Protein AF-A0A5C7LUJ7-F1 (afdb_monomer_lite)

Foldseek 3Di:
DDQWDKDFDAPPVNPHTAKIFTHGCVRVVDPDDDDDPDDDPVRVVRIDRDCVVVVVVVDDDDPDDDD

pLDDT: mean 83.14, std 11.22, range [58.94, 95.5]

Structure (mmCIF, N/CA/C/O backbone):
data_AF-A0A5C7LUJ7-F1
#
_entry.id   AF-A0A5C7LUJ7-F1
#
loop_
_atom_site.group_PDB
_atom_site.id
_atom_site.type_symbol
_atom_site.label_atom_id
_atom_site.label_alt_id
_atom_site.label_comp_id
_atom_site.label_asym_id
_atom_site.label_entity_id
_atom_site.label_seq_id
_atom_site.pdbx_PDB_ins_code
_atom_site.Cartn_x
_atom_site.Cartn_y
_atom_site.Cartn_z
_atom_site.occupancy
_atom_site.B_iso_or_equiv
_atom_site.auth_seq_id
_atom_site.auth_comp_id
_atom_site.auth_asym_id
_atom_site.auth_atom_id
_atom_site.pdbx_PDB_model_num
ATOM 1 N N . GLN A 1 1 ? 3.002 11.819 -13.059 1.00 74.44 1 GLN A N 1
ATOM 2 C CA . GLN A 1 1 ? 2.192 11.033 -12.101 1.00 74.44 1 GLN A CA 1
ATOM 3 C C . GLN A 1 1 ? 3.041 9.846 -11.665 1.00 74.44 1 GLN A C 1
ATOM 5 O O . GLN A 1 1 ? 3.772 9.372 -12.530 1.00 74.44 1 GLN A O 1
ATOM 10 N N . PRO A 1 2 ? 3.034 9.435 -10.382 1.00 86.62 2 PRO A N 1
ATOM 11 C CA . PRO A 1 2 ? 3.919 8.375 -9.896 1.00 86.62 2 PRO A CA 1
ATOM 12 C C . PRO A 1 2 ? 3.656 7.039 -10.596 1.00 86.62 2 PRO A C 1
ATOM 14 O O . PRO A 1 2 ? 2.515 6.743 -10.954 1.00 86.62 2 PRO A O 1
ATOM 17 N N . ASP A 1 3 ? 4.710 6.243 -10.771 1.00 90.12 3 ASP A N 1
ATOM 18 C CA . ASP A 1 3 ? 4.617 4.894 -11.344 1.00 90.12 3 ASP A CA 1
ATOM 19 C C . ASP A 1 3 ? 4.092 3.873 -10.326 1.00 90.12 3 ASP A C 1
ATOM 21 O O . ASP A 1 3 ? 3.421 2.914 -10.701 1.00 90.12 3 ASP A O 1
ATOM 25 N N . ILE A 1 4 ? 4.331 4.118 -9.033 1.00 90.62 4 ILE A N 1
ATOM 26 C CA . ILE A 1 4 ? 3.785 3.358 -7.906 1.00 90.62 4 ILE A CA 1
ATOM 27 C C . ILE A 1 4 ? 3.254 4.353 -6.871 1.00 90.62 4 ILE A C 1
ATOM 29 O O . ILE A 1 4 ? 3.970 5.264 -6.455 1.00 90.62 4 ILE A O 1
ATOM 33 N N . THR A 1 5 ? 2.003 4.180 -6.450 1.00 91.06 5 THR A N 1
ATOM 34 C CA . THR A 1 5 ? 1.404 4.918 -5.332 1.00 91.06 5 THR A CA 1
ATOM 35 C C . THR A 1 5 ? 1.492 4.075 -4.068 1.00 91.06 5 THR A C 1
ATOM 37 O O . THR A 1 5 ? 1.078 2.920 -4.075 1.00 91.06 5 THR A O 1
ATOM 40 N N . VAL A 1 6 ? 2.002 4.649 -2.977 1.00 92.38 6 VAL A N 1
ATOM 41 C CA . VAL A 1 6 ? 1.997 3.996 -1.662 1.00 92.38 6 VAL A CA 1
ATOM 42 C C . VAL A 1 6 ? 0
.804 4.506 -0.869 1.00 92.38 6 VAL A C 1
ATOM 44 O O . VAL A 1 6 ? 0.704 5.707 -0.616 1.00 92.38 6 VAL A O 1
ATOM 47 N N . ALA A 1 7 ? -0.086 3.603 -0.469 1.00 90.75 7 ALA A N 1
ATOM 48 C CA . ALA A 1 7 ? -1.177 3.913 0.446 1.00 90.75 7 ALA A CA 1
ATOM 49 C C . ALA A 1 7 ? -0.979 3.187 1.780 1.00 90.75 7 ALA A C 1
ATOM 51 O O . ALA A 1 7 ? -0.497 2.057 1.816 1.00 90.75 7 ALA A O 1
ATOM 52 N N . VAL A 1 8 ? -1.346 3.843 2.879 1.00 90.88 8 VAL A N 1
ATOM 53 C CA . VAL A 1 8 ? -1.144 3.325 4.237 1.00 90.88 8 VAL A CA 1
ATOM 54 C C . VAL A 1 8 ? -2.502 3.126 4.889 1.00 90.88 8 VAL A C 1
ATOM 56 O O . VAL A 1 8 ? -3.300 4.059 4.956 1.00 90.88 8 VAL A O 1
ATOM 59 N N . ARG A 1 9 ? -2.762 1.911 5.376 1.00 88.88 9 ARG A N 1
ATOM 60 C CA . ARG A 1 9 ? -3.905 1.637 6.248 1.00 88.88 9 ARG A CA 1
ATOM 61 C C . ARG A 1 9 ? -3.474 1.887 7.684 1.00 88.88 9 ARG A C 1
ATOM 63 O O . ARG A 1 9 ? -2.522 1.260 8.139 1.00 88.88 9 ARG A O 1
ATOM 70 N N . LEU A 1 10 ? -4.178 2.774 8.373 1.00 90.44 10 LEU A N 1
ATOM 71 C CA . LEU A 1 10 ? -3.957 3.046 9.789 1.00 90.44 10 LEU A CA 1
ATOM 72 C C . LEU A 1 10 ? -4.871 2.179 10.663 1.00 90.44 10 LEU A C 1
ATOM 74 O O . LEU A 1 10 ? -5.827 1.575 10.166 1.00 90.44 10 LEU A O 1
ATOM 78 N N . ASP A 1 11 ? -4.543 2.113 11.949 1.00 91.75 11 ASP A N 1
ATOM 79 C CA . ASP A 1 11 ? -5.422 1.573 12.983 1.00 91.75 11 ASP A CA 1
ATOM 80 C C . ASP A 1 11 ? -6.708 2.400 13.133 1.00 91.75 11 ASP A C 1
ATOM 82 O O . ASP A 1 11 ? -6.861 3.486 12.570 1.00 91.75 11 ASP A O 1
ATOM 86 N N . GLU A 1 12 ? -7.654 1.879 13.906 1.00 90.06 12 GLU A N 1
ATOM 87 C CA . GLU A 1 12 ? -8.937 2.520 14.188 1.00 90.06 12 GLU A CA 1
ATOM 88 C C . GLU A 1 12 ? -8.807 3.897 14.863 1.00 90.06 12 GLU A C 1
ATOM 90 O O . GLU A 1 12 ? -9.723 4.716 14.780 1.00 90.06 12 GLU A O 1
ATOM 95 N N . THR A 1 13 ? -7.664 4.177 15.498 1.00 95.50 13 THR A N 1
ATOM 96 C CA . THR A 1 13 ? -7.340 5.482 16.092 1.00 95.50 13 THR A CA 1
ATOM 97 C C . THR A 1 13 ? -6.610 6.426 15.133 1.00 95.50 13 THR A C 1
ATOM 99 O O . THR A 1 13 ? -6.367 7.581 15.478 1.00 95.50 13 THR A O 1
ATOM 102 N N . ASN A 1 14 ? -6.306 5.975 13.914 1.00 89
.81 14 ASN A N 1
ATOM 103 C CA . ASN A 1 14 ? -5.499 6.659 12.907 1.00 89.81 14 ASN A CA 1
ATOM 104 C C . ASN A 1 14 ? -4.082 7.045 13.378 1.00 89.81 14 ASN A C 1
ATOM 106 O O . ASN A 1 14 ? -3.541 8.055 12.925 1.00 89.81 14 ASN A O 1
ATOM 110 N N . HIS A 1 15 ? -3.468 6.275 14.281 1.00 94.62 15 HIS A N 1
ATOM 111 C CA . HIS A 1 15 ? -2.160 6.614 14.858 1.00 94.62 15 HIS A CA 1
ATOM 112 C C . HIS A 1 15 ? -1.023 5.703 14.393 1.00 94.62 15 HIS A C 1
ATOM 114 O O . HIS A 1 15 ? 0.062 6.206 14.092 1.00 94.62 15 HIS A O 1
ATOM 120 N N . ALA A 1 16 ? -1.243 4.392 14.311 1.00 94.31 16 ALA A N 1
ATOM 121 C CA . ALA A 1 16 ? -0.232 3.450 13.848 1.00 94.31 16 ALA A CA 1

━━━━━━━━━━━━━━━━━━━━

* **Exercise**
The reply should hold only the lines from the beginning of the listing above through the line with "6 VAL A C 1", each one written exactly as it appears.

* **Result of this task**
Protein AF-A0A5C7LUJ7-F1 (afdb_monomer_lite)

Foldseek 3Di:
DDQWDKDFDAPPVNPHTAKIFTHGCVRVVDPDDDDDPDDDPVRVVRIDRDCVVVVVVVDDDDPDDDD

pLDDT: mean 83.14, std 11.22, range [58.94, 95.5]

Structure (mmCIF, N/CA/C/O backbone):
data_AF-A0A5C7LUJ7-F1
#
_entry.id   AF-A0A5C7LUJ7-F1
#
loop_
_atom_site.group_PDB
_atom_site.id
_atom_site.type_symbol
_atom_site.label_atom_id
_atom_site.label_alt_id
_atom_site.label_comp_id
_atom_site.label_asym_id
_atom_site.label_entity_id
_atom_site.label_seq_id
_atom_site.pdbx_PDB_ins_code
_atom_site.Cartn_x
_atom_site.Cartn_y
_atom_site.Cartn_z
_atom_site.occupancy
_atom_site.B_iso_or_equiv
_atom_site.auth_seq_id
_atom_site.auth_comp_id
_atom_site.auth_asym_id
_atom_site.auth_atom_id
_atom_site.pdbx_PDB_model_num
ATOM 1 N N . GLN A 1 1 ? 3.002 11.819 -13.059 1.00 74.44 1 GLN A N 1
ATOM 2 C CA . GLN A 1 1 ? 2.192 11.033 -12.101 1.00 74.44 1 GLN A CA 1
ATOM 3 C C . GLN A 1 1 ? 3.041 9.846 -11.665 1.00 74.44 1 GLN A C 1
ATOM 5 O O . GLN A 1 1 ? 3.772 9.372 -12.530 1.00 74.44 1 GLN A O 1
ATOM 10 N N . PRO A 1 2 ? 3.034 9.435 -10.382 1.00 86.62 2 PRO A N 1
ATOM 11 C CA . PRO A 1 2 ? 3.919 8.375 -9.896 1.00 86.62 2 PRO A CA 1
ATOM 12 C C . PRO A 1 2 ? 3.656 7.039 -10.596 1.00 86.62 2 PRO A C 1
ATOM 14 O O . PRO A 1 2 ? 2.515 6.743 -10.954 1.00 86.62 2 PRO A O 1
ATOM 17 N N . ASP A 1 3 ? 4.710 6.243 -10.771 1.00 90.12 3 ASP A N 1
ATOM 18 C CA . ASP A 1 3 ? 4.617 4.894 -11.344 1.00 90.12 3 ASP A CA 1
ATOM 19 C C . ASP A 1 3 ? 4.092 3.873 -10.326 1.00 90.12 3 ASP A C 1
ATOM 21 O O . ASP A 1 3 ? 3.421 2.914 -10.701 1.00 90.12 3 ASP A O 1
ATOM 25 N N . ILE A 1 4 ? 4.331 4.118 -9.033 1.00 90.62 4 ILE A N 1
ATOM 26 C CA . ILE A 1 4 ? 3.785 3.358 -7.906 1.00 90.62 4 ILE A CA 1
ATOM 27 C C . ILE A 1 4 ? 3.254 4.353 -6.871 1.00 90.62 4 ILE A C 1
ATOM 29 O O . ILE A 1 4 ? 3.970 5.264 -6.455 1.00 90.62 4 ILE A O 1
ATOM 33 N N . THR A 1 5 ? 2.003 4.180 -6.450 1.00 91.06 5 THR A N 1
ATOM 34 C CA . THR A 1 5 ? 1.404 4.918 -5.332 1.00 91.06 5 THR A CA 1
ATOM 35 C C . THR A 1 5 ? 1.492 4.075 -4.068 1.00 91.06 5 THR A C 1
ATOM 37 O O . THR A 1 5 ? 1.078 2.920 -4.075 1.00 91.06 5 THR A O 1
ATOM 40 N N . VAL A 1 6 ? 2.002 4.649 -2.977 1.00 92.38 6 VAL A N 1
ATOM 41 C CA . VAL A 1 6 ? 1.997 3.996 -1.662 1.00 92.38 6 VAL A CA 1
ATOM 42 C C . VAL A 1 6 ? 0
.804 4.506 -0.869 1.00 92.38 6 VAL A C 1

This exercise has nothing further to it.